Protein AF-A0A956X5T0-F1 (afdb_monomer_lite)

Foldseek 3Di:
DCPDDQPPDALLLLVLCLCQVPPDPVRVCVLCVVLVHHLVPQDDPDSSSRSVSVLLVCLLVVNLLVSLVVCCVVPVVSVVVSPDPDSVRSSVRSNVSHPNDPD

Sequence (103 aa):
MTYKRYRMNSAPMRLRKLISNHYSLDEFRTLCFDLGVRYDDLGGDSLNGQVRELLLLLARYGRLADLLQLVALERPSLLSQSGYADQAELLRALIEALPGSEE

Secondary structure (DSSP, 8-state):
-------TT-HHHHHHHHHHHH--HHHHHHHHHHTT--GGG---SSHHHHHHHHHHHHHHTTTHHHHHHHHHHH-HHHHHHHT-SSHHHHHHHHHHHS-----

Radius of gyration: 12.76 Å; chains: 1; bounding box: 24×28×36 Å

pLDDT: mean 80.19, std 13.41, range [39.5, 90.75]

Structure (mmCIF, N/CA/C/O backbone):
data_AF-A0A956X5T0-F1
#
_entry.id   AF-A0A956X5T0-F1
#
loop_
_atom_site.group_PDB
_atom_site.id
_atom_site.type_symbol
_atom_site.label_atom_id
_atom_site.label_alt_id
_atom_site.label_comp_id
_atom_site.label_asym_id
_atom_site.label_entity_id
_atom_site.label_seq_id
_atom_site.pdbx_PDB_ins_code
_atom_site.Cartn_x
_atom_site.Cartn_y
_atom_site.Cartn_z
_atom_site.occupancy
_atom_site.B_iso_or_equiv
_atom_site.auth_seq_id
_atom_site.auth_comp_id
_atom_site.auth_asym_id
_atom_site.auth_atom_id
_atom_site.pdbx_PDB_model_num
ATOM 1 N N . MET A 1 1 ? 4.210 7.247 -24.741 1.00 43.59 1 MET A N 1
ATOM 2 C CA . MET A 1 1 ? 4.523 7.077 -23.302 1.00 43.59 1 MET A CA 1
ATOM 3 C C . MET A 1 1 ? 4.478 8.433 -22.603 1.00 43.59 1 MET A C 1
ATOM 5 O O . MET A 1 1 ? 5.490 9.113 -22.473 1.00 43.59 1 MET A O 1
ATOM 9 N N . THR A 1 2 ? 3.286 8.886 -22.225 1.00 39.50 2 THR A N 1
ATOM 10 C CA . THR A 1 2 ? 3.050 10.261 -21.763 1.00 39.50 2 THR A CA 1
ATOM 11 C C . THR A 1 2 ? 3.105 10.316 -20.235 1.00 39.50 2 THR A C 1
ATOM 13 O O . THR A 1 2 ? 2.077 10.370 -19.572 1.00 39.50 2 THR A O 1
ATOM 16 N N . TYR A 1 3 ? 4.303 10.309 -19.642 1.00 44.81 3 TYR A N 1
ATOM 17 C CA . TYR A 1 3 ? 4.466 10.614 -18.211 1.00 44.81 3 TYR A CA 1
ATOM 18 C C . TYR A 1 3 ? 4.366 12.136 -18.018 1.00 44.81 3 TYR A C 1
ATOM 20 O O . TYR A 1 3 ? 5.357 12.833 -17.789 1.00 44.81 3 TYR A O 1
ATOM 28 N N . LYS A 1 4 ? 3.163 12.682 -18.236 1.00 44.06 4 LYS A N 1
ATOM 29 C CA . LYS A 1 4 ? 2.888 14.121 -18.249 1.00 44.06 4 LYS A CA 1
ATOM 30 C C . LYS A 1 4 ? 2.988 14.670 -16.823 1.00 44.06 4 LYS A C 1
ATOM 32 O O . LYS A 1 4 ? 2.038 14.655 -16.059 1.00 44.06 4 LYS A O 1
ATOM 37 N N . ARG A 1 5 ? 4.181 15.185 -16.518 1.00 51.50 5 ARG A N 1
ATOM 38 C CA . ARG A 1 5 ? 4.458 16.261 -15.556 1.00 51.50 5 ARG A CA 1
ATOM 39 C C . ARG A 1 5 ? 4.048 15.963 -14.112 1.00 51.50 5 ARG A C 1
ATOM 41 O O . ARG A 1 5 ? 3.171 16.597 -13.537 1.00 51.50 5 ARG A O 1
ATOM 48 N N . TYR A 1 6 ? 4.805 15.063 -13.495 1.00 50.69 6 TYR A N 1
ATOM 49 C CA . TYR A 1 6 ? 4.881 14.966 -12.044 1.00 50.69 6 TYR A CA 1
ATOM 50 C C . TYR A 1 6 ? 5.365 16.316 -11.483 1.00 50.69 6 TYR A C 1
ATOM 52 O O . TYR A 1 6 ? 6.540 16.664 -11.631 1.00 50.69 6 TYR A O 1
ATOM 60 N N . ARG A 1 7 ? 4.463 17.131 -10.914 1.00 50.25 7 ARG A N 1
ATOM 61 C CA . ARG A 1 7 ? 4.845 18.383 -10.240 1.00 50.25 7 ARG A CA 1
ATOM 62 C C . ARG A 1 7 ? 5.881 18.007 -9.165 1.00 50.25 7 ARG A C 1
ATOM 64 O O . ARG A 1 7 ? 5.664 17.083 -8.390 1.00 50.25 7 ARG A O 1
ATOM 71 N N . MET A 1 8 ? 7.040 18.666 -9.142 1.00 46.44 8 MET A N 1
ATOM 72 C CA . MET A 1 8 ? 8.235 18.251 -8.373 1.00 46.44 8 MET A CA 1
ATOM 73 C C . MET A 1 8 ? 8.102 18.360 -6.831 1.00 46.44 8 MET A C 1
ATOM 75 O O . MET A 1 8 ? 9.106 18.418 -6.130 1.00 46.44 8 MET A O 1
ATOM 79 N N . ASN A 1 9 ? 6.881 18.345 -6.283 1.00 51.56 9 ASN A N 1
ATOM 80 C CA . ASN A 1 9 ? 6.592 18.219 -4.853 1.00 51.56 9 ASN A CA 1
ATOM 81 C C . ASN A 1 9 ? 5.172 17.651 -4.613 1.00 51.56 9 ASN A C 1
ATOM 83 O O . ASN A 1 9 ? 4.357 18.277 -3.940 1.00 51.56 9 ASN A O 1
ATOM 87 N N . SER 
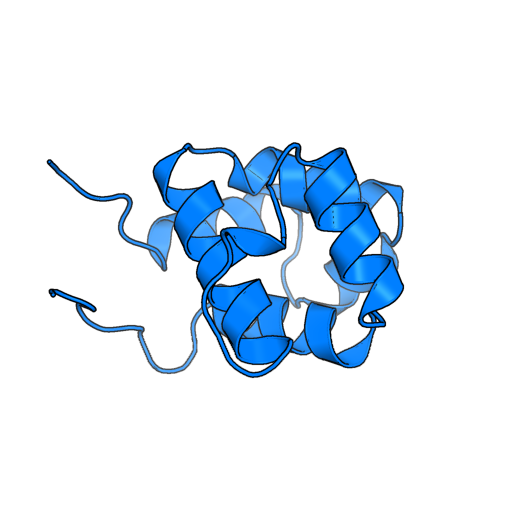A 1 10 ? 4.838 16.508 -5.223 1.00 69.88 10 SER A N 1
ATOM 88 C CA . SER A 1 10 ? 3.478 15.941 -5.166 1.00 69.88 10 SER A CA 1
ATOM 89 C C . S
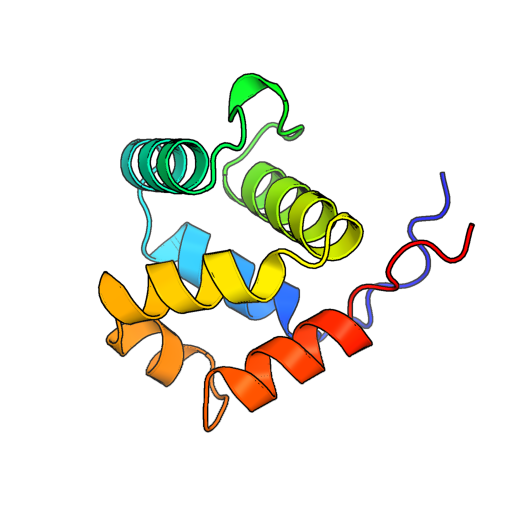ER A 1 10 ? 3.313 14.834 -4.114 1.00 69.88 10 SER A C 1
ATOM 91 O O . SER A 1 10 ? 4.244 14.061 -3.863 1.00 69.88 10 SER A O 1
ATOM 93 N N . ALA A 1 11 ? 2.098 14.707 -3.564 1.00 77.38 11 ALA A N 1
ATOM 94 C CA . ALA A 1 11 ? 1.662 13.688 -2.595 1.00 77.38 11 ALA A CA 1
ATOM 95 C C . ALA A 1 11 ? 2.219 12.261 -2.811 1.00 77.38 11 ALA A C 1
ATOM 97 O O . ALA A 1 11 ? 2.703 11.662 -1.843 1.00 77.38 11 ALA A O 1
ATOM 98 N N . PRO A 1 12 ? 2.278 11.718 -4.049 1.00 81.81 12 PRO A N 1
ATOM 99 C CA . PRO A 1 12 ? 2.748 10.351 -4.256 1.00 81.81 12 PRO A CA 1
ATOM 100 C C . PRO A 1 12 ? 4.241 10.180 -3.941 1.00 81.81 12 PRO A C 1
• • • • • • •
▶ Action item: Please retype the records above exactly, leaving every image out.

▶ Answer for the task:
Protein AF-A0A956X5T0-F1 (afdb_monomer_lite)

Foldseek 3Di:
DCPDDQPPDALLLLVLCLCQVPPDPVRVCVLCVVLVHHLVPQDDPDSSSRSVSVLLVCLLVVNLLVSLVVCCVVPVVSVVVSPDPDSVRSSVRSNVSHPNDPD

Sequence (103 aa):
MTYKRYRMNSAPMRLRKLISNHYSLDEFRTLCFDLGVRYDDLGGDSLNGQVRELLLLLARYGRLADLLQLVALERPSLLSQSGYADQAELLRALIEALPGSEE

Secondary structure (DSSP, 8-state):
-------TT-HHHHHHHHHHHH--HHHHHHHHHHTT--GGG---SSHHHHHHHHHHHHHHTTTHHHHHHHHHHH-HHHHHHHT-SSHHHHHHHHHHHS-----

Radius of gyration: 12.76 Å; chains: 1; bounding box: 24×28×36 Å

pLDDT: mean 80.19, std 13.41, range [39.5, 90.75]

Structure (mmCIF, N/CA/C/O backbone):
data_AF-A0A956X5T0-F1
#
_entry.id   AF-A0A956X5T0-F1
#
loop_
_atom_site.group_PDB
_atom_site.id
_atom_site.type_symbol
_atom_site.label_atom_id
_atom_site.label_alt_id
_atom_site.label_comp_id
_atom_site.label_asym_id
_atom_site.label_entity_id
_atom_site.label_seq_id
_atom_site.pdbx_PDB_ins_code
_atom_site.Cartn_x
_atom_site.Cartn_y
_atom_site.Cartn_z
_atom_site.occupancy
_atom_site.B_iso_or_equiv
_atom_site.auth_seq_id
_atom_site.auth_comp_id
_atom_site.auth_asym_id
_atom_site.auth_atom_id
_atom_site.pdbx_PDB_model_num
ATOM 1 N N . MET A 1 1 ? 4.210 7.247 -24.741 1.00 43.59 1 MET A N 1
ATOM 2 C CA . MET A 1 1 ? 4.523 7.077 -23.302 1.00 43.59 1 MET A CA 1
ATOM 3 C C . MET A 1 1 ? 4.478 8.433 -22.603 1.00 43.59 1 MET A C 1
ATOM 5 O O . MET A 1 1 ? 5.490 9.113 -22.473 1.00 43.59 1 MET A O 1
ATOM 9 N N . THR A 1 2 ? 3.286 8.886 -22.225 1.00 39.50 2 THR A N 1
ATOM 10 C CA . THR A 1 2 ? 3.050 10.261 -21.763 1.00 39.50 2 THR A CA 1
ATOM 11 C C . THR A 1 2 ? 3.105 10.316 -20.235 1.00 39.50 2 THR A C 1
ATOM 13 O O . THR A 1 2 ? 2.077 10.370 -19.572 1.00 39.50 2 THR A O 1
ATOM 16 N N . TYR A 1 3 ? 4.303 10.309 -19.642 1.00 44.81 3 TYR A N 1
ATOM 17 C CA . TYR A 1 3 ? 4.466 10.614 -18.211 1.00 44.81 3 TYR A CA 1
ATOM 18 C C . TYR A 1 3 ? 4.366 12.136 -18.018 1.00 44.81 3 TYR A C 1
ATOM 20 O O . TYR A 1 3 ? 5.357 12.833 -17.789 1.00 44.81 3 TYR A O 1
ATOM 28 N N . LYS A 1 4 ? 3.163 12.682 -18.236 1.00 44.06 4 LYS A N 1
ATOM 29 C CA . LYS A 1 4 ? 2.888 14.121 -18.249 1.00 44.06 4 LYS A CA 1
ATOM 30 C C . LYS A 1 4 ? 2.988 14.670 -16.823 1.00 44.06 4 LYS A C 1
ATOM 32 O O . LYS A 1 4 ? 2.038 14.655 -16.059 1.00 44.06 4 LYS A O 1
ATOM 37 N N . ARG A 1 5 ? 4.181 15.185 -16.518 1.00 51.50 5 ARG A N 1
ATOM 38 C CA . ARG A 1 5 ? 4.458 16.261 -15.556 1.00 51.50 5 ARG A CA 1
ATOM 39 C C . ARG A 1 5 ? 4.048 15.963 -14.112 1.00 51.50 5 ARG A C 1
ATOM 41 O O . ARG A 1 5 ? 3.171 16.597 -13.537 1.00 51.50 5 ARG A O 1
ATOM 48 N N . TYR A 1 6 ? 4.805 15.063 -13.495 1.00 50.69 6 TYR A N 1
ATOM 49 C CA . TYR A 1 6 ? 4.881 14.966 -12.044 1.00 50.69 6 TYR A CA 1
ATOM 50 C C . TYR A 1 6 ? 5.365 16.316 -11.483 1.00 50.69 6 TYR A C 1
ATOM 52 O O . TYR A 1 6 ? 6.540 16.664 -11.631 1.00 50.69 6 TYR A O 1
ATOM 60 N N . ARG A 1 7 ? 4.463 17.131 -10.914 1.00 50.25 7 ARG A N 1
ATOM 61 C CA . ARG A 1 7 ? 4.845 18.383 -10.240 1.00 50.25 7 ARG A CA 1
ATOM 62 C C . ARG A 1 7 ? 5.881 18.007 -9.165 1.00 50.25 7 ARG A C 1
ATOM 64 O O . ARG A 1 7 ? 5.664 17.083 -8.390 1.00 50.25 7 ARG A O 1
ATOM 71 N N . MET A 1 8 ? 7.040 18.666 -9.142 1.00 46.44 8 MET A N 1
ATOM 72 C CA . MET A 1 8 ? 8.235 18.251 -8.373 1.00 46.44 8 MET A CA 1
ATOM 73 C C . MET A 1 8 ? 8.102 18.360 -6.831 1.00 46.44 8 MET A C 1
ATOM 75 O O . MET A 1 8 ? 9.106 18.418 -6.130 1.00 46.44 8 MET A O 1
ATOM 79 N N . ASN A 1 9 ? 6.881 18.345 -6.283 1.00 51.56 9 ASN A N 1
ATOM 80 C CA . ASN A 1 9 ? 6.592 18.219 -4.853 1.00 51.56 9 ASN A CA 1
ATOM 81 C C . ASN A 1 9 ? 5.172 17.651 -4.613 1.00 51.56 9 ASN A C 1
ATOM 83 O O . ASN A 1 9 ? 4.357 18.277 -3.940 1.00 51.56 9 ASN A O 1
ATOM 87 N N . SER 
A 1 10 ? 4.838 16.508 -5.223 1.00 69.88 10 SER A N 1
ATOM 88 C CA . SER A 1 10 ? 3.478 15.941 -5.166 1.00 69.88 10 SER A CA 1
ATOM 89 C C . S
ER A 1 10 ? 3.313 14.834 -4.114 1.00 69.88 10 SER A C 1
ATOM 91 O O . SER A 1 10 ? 4.244 14.061 -3.863 1.00 69.88 10 SER A O 1
ATOM 93 N N . ALA A 1 11 ? 2.098 14.707 -3.564 1.00 77.38 11 ALA A N 1
ATOM 94 C CA . ALA A 1 11 ? 1.662 13.688 -2.595 1.00 77.38 11 ALA A CA 1
ATOM 95 C C . ALA A 1 11 ? 2.219 12.261 -2.811 1.00 77.38 11 ALA A C 1
ATOM 97 O O . ALA A 1 11 ? 2.703 11.662 -1.843 1.00 77.38 11 ALA A O 1
ATOM 98 N N . PRO A 1 12 ? 2.278 11.718 -4.049 1.00 81.81 12 PRO A N 1
ATOM 99 C CA . PRO A 1 12 ? 2.748 10.351 -4.256 1.00 81.81 12 PRO A CA 1
ATOM 100 C C . PRO A 1 12 ? 4.241 10.180 -3.941 1.00 81.81 12 PRO A C 1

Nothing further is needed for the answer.